→ **ABOUT THIS TASK**:
Every line of the records below from the line with "ATOM 44 C C . PRO" up to and including the line with "ATOM 80 O O" must be reproduced exactly, and no line outside that range.

Collected data entries
------------------------
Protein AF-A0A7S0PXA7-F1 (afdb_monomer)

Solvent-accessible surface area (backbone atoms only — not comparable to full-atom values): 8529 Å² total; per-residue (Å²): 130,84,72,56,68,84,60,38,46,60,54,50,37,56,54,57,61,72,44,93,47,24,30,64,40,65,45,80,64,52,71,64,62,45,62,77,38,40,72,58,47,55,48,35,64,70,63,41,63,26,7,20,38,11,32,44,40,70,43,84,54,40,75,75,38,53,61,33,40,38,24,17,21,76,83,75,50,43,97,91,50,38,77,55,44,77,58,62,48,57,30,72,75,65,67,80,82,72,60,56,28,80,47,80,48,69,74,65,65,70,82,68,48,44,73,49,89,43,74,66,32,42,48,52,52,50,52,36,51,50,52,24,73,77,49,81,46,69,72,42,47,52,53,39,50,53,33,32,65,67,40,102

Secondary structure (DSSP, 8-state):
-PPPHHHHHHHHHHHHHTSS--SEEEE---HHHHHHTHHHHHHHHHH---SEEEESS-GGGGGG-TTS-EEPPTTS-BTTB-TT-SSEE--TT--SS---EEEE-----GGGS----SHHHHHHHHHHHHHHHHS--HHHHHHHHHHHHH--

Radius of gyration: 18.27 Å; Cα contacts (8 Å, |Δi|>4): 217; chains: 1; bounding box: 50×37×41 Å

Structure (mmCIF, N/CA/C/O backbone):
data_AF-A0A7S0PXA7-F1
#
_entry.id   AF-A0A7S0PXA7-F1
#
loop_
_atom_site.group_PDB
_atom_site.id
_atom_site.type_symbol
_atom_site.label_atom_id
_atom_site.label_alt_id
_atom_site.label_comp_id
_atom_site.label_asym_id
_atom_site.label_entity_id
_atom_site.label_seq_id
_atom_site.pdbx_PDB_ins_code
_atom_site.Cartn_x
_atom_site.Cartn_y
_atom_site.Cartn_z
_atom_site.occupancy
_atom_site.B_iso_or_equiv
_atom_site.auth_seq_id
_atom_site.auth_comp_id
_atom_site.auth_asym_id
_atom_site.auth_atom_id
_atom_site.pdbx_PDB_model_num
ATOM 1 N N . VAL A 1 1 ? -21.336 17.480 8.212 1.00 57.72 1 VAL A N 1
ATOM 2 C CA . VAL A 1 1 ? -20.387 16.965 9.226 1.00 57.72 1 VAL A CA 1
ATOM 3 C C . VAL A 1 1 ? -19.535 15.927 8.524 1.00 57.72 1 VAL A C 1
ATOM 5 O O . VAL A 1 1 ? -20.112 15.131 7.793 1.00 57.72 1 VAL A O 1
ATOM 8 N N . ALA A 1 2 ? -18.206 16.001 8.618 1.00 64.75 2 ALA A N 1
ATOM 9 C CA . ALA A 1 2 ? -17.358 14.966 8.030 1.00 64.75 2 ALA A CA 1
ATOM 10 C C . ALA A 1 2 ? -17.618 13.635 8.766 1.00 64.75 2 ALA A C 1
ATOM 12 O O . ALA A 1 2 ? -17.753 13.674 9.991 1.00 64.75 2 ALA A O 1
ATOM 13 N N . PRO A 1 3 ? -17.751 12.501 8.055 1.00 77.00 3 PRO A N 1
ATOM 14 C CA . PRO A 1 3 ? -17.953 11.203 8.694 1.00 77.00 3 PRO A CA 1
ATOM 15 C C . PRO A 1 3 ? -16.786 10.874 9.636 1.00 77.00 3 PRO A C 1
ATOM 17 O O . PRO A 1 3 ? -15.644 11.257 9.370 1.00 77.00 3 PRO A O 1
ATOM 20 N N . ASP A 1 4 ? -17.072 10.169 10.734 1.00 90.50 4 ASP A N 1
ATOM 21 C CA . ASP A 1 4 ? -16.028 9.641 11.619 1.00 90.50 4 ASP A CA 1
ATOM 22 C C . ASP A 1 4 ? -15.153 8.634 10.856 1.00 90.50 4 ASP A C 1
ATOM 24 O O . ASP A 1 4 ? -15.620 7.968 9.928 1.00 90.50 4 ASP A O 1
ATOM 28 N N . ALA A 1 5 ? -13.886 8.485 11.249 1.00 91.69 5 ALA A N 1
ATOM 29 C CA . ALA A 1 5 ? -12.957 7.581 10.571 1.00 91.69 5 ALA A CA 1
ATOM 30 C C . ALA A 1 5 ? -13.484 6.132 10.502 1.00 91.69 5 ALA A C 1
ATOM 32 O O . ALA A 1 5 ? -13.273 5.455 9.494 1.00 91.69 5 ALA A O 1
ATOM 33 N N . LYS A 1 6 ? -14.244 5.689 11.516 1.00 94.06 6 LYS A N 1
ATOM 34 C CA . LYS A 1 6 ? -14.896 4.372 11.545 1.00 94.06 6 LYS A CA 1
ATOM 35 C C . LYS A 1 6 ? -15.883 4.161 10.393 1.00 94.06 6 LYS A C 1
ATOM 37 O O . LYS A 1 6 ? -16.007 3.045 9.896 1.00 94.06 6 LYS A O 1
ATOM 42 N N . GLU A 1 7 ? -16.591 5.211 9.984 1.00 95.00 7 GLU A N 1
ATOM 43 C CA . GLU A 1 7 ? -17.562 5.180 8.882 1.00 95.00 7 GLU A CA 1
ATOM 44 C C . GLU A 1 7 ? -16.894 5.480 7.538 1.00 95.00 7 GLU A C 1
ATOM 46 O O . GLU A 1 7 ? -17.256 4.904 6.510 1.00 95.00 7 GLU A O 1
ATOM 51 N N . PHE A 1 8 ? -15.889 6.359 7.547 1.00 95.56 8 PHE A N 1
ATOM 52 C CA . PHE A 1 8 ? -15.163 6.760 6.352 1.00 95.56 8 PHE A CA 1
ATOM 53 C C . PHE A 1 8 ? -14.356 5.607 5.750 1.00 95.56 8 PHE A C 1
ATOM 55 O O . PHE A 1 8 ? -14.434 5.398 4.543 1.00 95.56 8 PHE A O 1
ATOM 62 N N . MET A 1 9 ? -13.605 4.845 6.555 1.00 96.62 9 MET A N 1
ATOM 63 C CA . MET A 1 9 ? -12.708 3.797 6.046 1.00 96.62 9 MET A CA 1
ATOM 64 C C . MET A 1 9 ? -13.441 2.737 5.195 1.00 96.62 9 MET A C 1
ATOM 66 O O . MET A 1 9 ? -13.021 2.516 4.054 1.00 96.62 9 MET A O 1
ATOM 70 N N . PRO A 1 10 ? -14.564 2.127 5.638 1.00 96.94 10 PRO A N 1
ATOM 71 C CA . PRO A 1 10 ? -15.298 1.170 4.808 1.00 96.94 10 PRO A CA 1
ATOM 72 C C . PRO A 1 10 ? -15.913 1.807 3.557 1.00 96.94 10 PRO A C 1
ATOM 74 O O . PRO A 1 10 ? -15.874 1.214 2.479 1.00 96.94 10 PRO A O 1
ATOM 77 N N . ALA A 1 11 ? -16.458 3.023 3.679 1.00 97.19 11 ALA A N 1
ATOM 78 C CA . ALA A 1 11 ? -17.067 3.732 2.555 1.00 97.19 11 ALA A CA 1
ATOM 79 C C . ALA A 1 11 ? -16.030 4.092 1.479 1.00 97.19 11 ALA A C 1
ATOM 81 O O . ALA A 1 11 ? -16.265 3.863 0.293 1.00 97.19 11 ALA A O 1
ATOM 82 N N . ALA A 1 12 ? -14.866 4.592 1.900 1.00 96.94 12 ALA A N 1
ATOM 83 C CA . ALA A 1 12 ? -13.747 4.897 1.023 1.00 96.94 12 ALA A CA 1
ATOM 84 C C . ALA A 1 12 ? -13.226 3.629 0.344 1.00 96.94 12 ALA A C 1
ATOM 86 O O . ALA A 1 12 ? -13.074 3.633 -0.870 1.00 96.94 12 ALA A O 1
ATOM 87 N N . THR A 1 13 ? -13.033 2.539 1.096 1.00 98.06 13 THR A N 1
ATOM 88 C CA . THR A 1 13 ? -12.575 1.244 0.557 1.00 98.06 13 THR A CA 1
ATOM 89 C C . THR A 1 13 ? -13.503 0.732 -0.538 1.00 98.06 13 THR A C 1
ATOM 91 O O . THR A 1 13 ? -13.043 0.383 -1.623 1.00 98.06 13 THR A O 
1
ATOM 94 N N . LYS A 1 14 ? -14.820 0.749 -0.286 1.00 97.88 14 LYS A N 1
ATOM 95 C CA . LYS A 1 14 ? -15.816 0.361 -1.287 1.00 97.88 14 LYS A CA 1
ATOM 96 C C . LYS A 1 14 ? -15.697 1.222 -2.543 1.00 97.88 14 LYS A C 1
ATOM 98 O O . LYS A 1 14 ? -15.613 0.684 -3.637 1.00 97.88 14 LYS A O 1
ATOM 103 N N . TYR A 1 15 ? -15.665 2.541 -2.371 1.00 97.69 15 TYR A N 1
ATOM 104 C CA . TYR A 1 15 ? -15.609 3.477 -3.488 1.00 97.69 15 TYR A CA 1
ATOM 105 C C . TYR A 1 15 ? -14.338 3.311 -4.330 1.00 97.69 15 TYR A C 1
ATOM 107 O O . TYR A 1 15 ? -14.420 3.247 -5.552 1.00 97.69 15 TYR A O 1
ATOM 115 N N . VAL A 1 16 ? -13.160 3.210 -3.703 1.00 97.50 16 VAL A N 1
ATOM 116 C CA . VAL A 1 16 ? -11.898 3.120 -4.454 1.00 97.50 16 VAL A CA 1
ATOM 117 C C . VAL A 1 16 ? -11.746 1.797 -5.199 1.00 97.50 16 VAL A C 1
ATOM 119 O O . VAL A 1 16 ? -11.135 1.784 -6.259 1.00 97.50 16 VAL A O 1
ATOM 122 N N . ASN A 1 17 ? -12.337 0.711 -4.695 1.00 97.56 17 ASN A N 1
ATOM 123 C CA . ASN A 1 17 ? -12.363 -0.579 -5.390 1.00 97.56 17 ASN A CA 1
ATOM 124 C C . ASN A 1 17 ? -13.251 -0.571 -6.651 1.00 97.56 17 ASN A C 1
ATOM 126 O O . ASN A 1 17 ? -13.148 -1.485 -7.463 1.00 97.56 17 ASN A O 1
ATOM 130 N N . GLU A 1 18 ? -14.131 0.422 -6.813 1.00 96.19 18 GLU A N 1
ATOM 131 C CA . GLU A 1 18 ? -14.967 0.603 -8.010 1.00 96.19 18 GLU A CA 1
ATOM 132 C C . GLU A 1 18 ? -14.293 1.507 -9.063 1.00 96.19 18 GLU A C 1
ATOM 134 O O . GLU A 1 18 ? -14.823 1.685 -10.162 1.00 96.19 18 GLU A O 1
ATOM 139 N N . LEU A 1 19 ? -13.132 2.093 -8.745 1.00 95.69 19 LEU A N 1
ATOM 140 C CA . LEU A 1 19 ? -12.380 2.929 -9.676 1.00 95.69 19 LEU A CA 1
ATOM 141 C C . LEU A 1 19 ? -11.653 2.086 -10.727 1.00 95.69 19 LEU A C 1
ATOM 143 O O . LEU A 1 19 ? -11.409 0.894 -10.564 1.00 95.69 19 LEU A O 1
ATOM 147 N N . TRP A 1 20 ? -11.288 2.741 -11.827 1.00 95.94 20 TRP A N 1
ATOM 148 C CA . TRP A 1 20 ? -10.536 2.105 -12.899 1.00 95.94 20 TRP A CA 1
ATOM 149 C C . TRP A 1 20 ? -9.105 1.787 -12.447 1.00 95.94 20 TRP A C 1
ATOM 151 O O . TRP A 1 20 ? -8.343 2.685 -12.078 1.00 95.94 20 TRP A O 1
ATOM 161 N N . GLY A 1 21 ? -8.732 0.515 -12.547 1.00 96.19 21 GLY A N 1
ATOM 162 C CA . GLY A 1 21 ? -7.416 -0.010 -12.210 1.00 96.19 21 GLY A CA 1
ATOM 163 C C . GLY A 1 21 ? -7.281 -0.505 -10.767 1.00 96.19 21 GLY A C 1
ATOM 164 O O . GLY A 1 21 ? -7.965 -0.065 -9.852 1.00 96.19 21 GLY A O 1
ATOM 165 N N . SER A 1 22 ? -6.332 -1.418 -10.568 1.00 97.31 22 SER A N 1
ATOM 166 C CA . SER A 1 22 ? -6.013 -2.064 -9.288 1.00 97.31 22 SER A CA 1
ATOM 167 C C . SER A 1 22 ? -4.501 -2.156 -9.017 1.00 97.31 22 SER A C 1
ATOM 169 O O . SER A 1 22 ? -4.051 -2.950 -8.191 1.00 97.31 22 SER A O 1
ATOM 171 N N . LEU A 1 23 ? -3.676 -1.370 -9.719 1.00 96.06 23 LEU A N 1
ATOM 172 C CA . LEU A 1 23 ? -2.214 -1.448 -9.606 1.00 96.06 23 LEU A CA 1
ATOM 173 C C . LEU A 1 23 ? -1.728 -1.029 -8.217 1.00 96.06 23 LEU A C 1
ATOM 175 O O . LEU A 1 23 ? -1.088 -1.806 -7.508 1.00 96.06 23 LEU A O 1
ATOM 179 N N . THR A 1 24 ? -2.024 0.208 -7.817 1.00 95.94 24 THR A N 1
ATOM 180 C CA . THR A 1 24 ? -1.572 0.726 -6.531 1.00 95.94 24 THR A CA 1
------------------------
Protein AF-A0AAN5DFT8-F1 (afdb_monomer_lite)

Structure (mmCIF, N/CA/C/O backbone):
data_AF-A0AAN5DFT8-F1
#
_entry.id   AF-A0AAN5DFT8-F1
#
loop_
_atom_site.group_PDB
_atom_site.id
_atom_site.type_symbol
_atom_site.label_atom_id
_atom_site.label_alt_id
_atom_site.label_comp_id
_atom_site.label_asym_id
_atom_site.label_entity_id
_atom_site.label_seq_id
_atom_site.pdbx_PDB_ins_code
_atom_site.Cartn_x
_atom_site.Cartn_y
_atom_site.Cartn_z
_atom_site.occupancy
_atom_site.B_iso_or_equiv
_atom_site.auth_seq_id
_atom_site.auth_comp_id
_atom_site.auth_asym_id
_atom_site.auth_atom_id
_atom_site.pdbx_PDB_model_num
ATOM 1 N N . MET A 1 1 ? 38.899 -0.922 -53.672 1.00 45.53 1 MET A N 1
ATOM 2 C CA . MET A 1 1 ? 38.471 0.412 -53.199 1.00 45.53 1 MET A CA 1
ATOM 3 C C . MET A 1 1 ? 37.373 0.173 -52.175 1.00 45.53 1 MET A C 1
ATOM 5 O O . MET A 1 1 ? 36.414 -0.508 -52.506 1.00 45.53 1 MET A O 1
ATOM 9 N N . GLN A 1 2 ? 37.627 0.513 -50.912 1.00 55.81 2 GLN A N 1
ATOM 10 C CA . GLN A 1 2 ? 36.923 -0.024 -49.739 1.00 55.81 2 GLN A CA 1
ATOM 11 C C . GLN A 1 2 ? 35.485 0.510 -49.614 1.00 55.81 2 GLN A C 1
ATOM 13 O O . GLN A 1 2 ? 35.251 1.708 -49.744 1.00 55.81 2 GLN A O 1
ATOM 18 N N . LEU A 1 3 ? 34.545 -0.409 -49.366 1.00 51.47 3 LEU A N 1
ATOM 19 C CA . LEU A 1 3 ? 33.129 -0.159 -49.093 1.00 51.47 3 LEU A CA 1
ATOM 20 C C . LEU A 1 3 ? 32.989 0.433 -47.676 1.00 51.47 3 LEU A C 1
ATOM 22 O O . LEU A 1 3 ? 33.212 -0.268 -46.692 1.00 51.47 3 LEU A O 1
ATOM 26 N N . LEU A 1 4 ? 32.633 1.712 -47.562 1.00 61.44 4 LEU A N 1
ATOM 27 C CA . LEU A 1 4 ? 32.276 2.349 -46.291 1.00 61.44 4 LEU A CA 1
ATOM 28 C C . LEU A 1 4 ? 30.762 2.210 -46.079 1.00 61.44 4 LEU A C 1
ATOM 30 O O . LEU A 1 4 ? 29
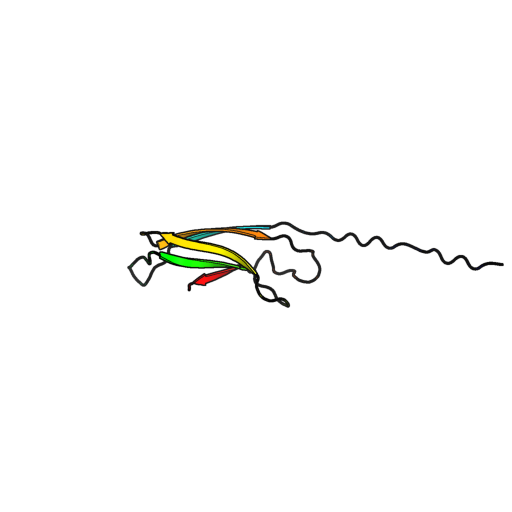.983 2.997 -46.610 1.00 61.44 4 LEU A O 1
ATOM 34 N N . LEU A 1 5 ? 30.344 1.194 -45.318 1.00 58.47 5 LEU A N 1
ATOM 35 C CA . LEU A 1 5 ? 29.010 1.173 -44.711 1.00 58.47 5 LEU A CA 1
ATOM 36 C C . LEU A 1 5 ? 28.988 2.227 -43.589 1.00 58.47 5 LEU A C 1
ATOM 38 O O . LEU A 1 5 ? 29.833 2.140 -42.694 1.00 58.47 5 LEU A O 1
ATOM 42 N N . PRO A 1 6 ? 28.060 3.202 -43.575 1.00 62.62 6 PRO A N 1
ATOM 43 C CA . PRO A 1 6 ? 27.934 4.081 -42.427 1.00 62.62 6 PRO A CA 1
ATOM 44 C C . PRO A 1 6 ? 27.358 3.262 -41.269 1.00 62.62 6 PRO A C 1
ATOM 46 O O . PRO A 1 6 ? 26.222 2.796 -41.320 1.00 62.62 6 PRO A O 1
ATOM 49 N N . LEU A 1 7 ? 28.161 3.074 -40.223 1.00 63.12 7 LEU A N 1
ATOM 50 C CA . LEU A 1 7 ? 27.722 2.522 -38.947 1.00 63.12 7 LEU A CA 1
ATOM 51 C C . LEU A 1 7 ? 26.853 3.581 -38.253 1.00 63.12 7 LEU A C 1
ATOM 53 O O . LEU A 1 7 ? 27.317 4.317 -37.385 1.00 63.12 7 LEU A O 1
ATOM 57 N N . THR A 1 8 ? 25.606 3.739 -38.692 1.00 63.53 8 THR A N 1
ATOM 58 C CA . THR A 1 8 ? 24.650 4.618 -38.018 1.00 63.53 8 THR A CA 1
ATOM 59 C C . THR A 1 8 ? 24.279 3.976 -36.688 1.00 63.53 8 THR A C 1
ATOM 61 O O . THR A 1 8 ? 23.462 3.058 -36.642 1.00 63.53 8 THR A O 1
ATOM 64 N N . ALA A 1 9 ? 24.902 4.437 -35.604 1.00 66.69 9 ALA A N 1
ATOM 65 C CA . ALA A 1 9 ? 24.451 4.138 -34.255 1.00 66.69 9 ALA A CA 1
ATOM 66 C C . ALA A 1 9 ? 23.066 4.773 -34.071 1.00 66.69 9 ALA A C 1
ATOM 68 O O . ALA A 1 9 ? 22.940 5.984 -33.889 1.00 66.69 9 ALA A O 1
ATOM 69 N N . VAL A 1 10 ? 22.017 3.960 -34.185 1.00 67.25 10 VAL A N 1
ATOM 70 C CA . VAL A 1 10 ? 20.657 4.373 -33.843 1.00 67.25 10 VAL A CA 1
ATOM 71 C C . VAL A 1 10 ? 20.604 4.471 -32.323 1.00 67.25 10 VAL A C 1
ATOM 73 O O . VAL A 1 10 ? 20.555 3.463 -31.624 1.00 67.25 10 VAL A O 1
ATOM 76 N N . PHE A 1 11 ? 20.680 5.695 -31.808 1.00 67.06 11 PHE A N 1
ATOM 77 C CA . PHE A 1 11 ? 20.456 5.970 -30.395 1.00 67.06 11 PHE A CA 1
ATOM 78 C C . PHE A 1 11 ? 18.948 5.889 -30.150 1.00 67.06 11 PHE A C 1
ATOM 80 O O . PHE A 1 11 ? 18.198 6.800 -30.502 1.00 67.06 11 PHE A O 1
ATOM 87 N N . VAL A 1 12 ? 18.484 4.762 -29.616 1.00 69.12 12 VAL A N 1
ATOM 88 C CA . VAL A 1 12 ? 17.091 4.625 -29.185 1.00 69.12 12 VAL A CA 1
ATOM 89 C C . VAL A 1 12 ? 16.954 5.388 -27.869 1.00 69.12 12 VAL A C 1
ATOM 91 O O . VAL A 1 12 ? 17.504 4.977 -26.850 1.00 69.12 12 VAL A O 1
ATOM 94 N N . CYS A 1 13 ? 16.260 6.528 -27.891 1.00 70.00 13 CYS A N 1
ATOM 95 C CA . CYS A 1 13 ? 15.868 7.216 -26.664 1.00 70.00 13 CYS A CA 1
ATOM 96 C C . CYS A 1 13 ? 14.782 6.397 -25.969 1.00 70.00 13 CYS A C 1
------------------------
→ **OUTPUT FOR THIS TASK**:
ATOM 44 C C . PRO A 1 6 ? 27.358 3.262 -41.269 1.00 62.62 6 PRO A C 1
ATOM 46 O O . PRO A 1 6 ? 26.222 2.796 -41.320 1.00 62.62 6 PRO A O 1
ATOM 49 N N . LEU A 1 7 ? 28.161 3.074 -40.223 1.00 63.12 7 LEU A N 1
ATOM 50 C CA . LEU A 1 7 ? 27.722 2.522 -38.947 1.00 63.12 7 LEU A CA 1
ATOM 51 C C . LEU A 1 7 ? 26.853 3.581 -38.253 1.00 63.12 7 LEU A C 1
ATOM 53 O O . LEU A 1 7 ? 27.317 4.317 -37.385 1.00 63.12 7 LEU A O 1
ATOM 57 N N . THR A 1 8 ? 25.606 3.739 -38.692 1.00 63.53 8 THR A N 1
ATOM 58 C CA . THR A 1 8 ? 24.650 4.618 -38.018 1.00 63.53 8 THR A CA 1
ATOM 59 C C . THR A 1 8 ? 24.279 3.976 -36.688 1.00 63.53 8 THR A C 1
ATOM 61 O O . THR A 1 8 ? 23.462 3.058 -36.642 1.00 63.53 8 THR A O 1
ATOM 64 N N . ALA A 1 9 ? 24.902 4.437 -35.604 1.00 66.69 9 ALA A N 1
ATOM 65 C CA . ALA A 1 9 ? 24.451 4.138 -34.255 1.00 66.69 9 ALA A CA 1
ATOM 66 C C . ALA A 1 9 ? 23.066 4.773 -34.071 1.00 66.69 9 ALA A C 1
ATOM 68 O O . ALA A 1 9 ? 22.940 5.984 -33.889 1.00 66.69 9 ALA A O 1
ATOM 69 N N . VAL A 1 10 ? 22.017 3.960 -34.185 1.00 67.25 10 VAL A N 1
ATOM 70 C CA . VAL A 1 10 ? 20.657 4.373 -33.843 1.00 67.25 10 VAL A CA 1
ATOM 71 C C . VAL A 1 10 ? 20.604 4.471 -32.323 1.00 67.25 10 VAL A C 1
ATOM 73 O O . VAL A 1 10 ? 20.555 3.463 -31.624 1.00 67.25 10 VAL A O 1
ATOM 76 N N . PHE A 1 11 ? 20.680 5.695 -31.808 1.00 67.06 11 PHE A N 1
ATOM 77 C CA . PHE A 1 11 ? 20.456 5.970 -30.395 1.00 67.06 11 PHE A CA 1
ATOM 78 C C . PHE A 1 11 ? 18.948 5.889 -30.150 1.00 67.06 11 PHE A C 1
ATOM 80 O O . PHE A 1 11 ? 18.198 6.800 -30.502 1.00 67.06 11 PHE A O 1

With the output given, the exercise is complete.